___ Supplied records ___

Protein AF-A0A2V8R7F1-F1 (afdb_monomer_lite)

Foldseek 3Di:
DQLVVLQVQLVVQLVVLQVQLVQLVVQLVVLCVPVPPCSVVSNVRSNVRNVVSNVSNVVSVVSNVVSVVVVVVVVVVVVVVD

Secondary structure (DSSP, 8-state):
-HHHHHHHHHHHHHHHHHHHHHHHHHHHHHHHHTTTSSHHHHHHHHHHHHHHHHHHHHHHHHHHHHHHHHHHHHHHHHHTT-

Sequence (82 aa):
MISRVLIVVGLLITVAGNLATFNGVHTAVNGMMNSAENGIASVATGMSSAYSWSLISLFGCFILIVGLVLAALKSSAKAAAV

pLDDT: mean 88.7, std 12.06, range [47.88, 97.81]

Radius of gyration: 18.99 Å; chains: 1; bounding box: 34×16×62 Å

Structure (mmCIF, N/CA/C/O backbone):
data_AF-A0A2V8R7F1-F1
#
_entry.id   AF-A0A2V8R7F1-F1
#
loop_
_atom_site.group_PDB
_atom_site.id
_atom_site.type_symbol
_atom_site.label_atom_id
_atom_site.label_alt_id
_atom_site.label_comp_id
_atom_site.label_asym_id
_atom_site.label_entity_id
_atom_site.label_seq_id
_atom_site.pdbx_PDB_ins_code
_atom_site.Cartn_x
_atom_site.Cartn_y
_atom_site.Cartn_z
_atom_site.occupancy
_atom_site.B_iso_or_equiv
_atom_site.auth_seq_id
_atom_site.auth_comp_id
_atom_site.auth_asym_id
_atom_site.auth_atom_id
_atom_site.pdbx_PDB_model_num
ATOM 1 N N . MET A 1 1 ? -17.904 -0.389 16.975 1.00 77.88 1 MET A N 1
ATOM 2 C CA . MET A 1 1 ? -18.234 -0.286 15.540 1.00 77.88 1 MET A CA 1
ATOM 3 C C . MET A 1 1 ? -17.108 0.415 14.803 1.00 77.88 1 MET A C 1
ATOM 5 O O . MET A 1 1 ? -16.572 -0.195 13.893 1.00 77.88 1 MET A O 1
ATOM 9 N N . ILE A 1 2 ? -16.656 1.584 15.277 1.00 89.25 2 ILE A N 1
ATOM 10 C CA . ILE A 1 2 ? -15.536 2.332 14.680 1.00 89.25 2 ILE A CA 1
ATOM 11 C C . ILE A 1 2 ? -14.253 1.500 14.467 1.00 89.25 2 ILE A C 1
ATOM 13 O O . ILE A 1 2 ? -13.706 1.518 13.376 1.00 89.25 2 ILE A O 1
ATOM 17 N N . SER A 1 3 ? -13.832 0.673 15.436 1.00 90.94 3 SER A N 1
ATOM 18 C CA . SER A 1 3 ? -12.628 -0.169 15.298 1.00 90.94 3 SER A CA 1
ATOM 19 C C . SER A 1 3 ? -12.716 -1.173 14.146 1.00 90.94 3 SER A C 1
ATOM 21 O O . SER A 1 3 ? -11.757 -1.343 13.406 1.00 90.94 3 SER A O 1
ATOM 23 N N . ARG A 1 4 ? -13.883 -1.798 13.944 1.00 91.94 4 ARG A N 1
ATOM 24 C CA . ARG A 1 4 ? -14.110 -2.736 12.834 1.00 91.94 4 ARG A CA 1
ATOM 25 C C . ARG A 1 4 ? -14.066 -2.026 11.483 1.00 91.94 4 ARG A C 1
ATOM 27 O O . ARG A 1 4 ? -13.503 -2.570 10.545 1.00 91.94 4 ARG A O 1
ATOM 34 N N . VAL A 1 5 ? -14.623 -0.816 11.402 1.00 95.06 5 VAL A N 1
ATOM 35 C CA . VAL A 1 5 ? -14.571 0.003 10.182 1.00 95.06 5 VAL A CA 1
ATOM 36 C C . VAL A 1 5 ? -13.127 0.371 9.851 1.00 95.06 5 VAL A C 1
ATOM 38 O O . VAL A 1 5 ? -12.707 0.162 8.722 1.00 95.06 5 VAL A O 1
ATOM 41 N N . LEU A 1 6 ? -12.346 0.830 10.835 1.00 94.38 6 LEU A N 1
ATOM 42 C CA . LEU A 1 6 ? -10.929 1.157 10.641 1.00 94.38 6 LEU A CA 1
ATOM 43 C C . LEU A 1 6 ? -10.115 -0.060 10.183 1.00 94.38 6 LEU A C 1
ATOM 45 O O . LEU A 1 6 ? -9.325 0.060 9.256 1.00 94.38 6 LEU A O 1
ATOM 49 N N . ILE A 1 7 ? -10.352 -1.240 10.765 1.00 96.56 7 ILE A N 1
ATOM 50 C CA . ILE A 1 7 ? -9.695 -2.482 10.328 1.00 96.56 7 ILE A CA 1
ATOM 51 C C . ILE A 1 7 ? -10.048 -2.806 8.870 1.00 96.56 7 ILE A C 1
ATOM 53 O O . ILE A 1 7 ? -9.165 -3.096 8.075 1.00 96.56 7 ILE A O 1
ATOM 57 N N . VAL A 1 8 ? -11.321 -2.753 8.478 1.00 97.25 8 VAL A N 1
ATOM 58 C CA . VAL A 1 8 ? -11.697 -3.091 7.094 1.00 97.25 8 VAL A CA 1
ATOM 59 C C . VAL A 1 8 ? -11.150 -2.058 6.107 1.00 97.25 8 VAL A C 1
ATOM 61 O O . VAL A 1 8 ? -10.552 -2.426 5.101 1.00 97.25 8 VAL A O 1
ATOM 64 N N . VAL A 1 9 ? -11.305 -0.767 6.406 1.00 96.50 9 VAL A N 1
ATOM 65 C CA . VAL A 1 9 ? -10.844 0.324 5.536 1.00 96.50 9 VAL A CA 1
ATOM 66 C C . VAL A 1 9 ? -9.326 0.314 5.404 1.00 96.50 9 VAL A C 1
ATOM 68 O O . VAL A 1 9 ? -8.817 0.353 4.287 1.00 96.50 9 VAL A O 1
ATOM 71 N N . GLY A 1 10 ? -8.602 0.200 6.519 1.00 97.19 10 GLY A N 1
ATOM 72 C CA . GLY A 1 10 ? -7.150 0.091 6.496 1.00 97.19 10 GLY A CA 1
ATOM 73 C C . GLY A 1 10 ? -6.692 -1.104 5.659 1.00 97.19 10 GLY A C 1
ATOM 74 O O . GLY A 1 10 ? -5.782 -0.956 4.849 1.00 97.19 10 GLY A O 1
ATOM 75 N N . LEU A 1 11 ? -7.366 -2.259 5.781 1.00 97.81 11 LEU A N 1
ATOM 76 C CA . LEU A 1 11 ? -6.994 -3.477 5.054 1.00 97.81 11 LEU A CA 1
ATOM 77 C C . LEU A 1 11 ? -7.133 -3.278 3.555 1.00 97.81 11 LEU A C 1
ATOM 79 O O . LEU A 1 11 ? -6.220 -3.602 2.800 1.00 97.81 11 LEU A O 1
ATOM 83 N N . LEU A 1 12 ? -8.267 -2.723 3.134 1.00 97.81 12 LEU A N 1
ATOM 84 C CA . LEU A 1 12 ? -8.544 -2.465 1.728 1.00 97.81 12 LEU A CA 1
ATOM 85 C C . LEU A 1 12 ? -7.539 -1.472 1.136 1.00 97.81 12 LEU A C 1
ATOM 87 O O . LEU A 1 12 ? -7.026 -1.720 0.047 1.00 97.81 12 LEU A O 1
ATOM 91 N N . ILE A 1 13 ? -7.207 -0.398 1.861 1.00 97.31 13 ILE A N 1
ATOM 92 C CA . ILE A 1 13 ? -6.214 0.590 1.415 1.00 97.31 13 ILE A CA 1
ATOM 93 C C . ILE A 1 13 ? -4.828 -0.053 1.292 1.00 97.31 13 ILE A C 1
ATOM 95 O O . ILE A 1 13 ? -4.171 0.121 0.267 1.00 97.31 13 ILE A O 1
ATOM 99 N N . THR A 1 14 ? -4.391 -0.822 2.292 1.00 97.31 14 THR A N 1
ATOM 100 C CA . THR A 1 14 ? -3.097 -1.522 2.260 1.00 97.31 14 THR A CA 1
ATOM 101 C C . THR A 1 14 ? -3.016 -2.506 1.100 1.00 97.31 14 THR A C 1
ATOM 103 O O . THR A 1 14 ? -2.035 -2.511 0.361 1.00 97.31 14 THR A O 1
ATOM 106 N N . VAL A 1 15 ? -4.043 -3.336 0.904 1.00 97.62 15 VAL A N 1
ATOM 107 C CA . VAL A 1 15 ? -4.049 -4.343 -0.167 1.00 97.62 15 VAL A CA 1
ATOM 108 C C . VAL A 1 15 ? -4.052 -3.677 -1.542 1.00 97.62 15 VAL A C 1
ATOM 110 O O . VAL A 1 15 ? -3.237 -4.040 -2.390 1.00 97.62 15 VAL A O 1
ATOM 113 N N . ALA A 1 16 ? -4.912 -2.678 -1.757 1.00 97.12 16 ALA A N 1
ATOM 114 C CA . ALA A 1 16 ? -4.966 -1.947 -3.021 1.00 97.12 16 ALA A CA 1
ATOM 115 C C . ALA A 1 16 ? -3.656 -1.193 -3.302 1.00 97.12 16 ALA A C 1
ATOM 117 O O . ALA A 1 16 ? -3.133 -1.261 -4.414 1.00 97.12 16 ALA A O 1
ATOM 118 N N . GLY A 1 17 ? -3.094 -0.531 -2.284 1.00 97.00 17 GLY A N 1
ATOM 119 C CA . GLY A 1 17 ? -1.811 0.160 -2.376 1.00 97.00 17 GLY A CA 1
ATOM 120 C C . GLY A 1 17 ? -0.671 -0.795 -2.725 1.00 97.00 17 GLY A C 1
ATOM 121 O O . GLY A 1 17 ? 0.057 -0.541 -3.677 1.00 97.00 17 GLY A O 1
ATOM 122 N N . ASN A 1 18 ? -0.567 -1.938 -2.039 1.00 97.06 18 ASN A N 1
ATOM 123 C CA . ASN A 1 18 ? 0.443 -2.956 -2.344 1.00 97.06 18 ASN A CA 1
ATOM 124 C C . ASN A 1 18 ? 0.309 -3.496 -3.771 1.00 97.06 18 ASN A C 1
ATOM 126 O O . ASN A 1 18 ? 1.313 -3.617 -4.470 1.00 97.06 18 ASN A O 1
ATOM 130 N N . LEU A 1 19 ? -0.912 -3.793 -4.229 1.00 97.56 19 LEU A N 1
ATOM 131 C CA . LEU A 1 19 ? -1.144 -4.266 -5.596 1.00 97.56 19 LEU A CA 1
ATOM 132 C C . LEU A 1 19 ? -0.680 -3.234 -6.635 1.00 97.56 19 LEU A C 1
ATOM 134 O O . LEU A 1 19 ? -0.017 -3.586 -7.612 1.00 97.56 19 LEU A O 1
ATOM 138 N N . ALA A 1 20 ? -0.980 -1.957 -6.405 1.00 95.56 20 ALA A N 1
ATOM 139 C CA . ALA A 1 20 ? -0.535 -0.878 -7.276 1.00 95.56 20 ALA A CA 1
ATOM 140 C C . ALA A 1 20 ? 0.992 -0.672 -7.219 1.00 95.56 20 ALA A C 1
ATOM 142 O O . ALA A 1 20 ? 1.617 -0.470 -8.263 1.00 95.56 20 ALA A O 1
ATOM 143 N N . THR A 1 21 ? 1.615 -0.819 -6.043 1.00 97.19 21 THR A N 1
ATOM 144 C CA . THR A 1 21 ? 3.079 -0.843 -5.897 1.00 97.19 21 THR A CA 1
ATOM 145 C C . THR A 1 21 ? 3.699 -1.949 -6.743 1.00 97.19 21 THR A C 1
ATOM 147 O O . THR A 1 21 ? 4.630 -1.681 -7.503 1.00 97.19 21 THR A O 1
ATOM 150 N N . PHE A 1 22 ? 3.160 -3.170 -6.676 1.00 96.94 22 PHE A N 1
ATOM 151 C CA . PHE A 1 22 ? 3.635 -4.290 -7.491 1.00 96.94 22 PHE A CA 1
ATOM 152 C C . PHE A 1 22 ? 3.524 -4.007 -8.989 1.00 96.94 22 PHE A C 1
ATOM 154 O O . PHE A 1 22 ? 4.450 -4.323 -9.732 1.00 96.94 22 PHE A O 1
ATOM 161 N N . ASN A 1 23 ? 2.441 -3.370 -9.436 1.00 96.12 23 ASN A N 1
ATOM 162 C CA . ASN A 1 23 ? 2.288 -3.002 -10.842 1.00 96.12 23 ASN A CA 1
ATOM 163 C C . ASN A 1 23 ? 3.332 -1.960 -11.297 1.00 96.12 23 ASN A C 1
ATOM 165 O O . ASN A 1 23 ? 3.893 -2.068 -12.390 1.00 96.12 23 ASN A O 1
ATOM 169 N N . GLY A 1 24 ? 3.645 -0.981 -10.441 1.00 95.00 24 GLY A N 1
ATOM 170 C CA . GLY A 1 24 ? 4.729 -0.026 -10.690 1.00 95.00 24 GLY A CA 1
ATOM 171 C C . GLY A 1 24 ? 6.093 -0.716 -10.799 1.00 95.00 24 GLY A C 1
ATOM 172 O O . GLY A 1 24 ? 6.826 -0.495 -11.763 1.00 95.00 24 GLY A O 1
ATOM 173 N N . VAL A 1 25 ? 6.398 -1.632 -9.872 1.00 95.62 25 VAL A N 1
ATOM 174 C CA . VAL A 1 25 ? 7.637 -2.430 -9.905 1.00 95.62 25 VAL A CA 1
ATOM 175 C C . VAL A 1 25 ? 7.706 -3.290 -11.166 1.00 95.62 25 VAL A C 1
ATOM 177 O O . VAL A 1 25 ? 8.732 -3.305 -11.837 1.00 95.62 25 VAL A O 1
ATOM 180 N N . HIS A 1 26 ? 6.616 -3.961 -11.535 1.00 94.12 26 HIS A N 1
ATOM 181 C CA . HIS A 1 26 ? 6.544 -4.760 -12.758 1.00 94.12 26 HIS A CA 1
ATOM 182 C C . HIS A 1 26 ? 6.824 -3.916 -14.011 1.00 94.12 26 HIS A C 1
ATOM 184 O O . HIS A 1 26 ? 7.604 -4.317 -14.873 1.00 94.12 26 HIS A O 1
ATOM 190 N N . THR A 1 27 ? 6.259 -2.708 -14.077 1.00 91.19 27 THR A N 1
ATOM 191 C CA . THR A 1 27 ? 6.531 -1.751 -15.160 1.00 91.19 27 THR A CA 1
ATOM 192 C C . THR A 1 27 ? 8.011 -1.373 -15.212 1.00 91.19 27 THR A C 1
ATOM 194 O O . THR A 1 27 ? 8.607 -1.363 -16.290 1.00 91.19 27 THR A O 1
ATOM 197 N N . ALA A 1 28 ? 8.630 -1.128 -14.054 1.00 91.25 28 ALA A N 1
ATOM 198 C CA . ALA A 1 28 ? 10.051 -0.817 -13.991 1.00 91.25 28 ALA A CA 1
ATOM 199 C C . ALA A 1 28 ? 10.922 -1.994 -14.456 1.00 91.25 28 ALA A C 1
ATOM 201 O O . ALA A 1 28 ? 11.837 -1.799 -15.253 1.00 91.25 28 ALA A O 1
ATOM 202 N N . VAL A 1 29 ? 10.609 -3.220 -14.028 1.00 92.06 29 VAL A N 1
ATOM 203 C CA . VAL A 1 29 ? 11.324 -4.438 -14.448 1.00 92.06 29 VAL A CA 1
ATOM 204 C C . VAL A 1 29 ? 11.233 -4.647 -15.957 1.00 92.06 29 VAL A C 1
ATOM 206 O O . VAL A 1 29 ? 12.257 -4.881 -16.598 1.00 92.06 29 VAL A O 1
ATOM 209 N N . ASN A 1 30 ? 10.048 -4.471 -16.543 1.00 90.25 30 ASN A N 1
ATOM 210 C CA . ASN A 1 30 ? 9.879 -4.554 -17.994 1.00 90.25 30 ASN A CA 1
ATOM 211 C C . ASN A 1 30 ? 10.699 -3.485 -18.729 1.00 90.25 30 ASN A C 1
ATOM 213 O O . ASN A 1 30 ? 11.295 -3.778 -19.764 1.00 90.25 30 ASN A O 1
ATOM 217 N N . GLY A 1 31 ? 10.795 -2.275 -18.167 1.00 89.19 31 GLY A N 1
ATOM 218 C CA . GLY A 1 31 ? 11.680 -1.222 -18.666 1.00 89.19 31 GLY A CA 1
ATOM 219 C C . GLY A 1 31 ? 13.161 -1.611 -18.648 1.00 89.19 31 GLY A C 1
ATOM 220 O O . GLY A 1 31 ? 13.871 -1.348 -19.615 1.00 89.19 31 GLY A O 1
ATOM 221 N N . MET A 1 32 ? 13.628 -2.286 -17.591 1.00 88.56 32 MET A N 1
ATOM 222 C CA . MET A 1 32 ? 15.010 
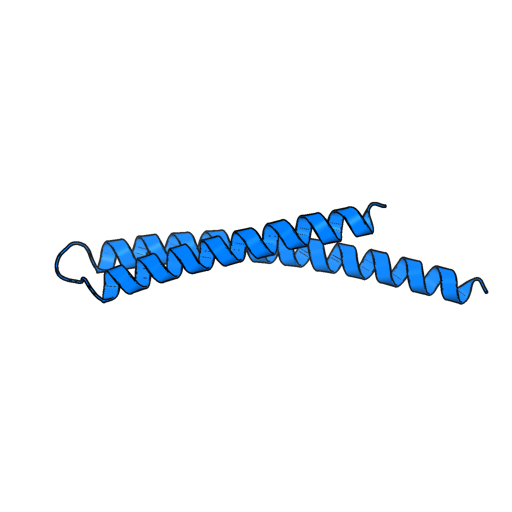-2.787 -17.530 1.00 88.56 32 MET A CA 1
ATOM 223 C C . MET A 1 32 ? 15.271 -3.852 -18.602 1.00 88.56 32 MET 
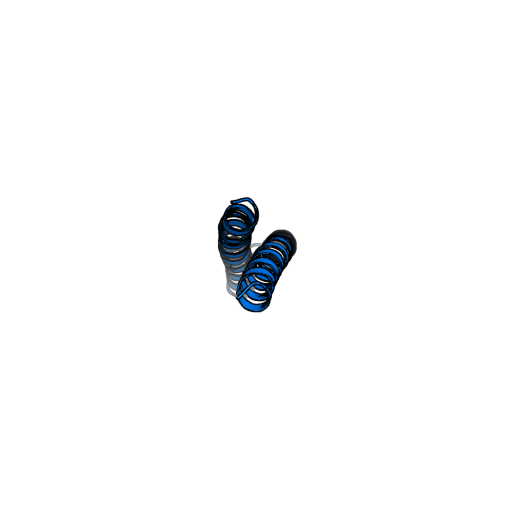A C 1
ATOM 225 O O . MET A 1 32 ? 16.299 -3.810 -19.279 1.00 88.56 32 MET A O 1
ATOM 229 N N . MET A 1 33 ? 14.336 -4.791 -18.776 1.00 87.62 33 MET A N 1
ATOM 230 C CA . MET A 1 33 ? 14.476 -5.900 -19.726 1.00 87.62 33 MET A CA 1
ATOM 231 C C . MET A 1 33 ? 14.434 -5.431 -21.187 1.00 87.62 33 MET A C 1
ATOM 233 O O . MET A 1 33 ? 15.217 -5.910 -22.004 1.00 87.62 33 MET A O 1
ATOM 237 N N . ASN A 1 34 ? 13.576 -4.460 -21.512 1.00 81.38 34 ASN A N 1
ATOM 238 C CA . ASN A 1 34 ? 13.337 -4.000 -22.884 1.00 81.38 34 ASN A CA 1
ATOM 239 C C . ASN A 1 34 ? 14.072 -2.688 -23.212 1.00 81.38 34 ASN A C 1
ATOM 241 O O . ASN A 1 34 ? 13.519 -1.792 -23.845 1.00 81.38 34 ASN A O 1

___

■ What is being asked
Begin with the line above that has "ATOM 58 C CA" and continue through the line that has "ATOM 91 N N", setting each one down exactly. Stop there.

■ Solution below
ATOM 58 C CA . VAL A 1 8 ? -11.697 -3.091 7.094 1.00 97.25 8 VAL A CA 1
ATOM 59 C C . VAL A 1 8 ? -11.150 -2.058 6.107 1.00 97.25 8 VAL A C 1
ATOM 61 O O . VAL A 1 8 ? -10.552 -2.426 5.101 1.00 97.25 8 VAL A O 1
ATOM 64 N N . VAL A 1 9 ? -11.305 -0.767 6.406 1.00 96.50 9 VAL A N 1
ATOM 65 C CA . VAL A 1 9 ? -10.844 0.324 5.536 1.00 96.50 9 VAL A CA 1
ATOM 66 C C . VAL A 1 9 ? -9.326 0.314 5.404 1.00 96.50 9 VAL A C 1
ATOM 68 O O . VAL A 1 9 ? -8.817 0.353 4.287 1.00 96.50 9 VAL A O 1
ATOM 71 N N . GLY A 1 10 ? -8.602 0.200 6.519 1.00 97.19 10 GLY A N 1
ATOM 72 C CA . GLY A 1 10 ? -7.150 0.091 6.496 1.00 97.19 10 GLY A CA 1
ATOM 73 C C . GLY A 1 10 ? -6.692 -1.104 5.659 1.00 97.19 10 GLY A C 1
ATOM 74 O O . GLY A 1 10 ? -5.782 -0.956 4.849 1.00 97.19 10 GLY A O 1
ATOM 75 N N . LEU A 1 11 ? -7.366 -2.259 5.781 1.00 97.81 11 LEU A N 1
ATOM 76 C CA . LEU A 1 11 ? -6.994 -3.477 5.054 1.00 97.81 11 LEU A CA 1
ATOM 77 C C . LEU A 1 11 ? -7.133 -3.278 3.555 1.00 97.81 11 LEU A C 1
ATOM 79 O O . LEU A 1 11 ? -6.220 -3.602 2.800 1.00 97.81 11 LEU A O 1
ATOM 83 N N . LEU A 1 12 ? -8.267 -2.723 3.134 1.00 97.81 12 LEU A N 1
ATOM 84 C CA . LEU A 1 12 ? -8.544 -2.465 1.728 1.00 97.81 12 LEU A CA 1
ATOM 85 C C . LEU A 1 12 ? -7.539 -1.472 1.136 1.00 97.81 12 LEU A C 1
ATOM 87 O O . LEU A 1 12 ? -7.026 -1.720 0.047 1.00 97.81 12 LEU A O 1
ATOM 91 N N . ILE A 1 13 ? -7.207 -0.398 1.861 1.00 97.31 13 ILE A N 1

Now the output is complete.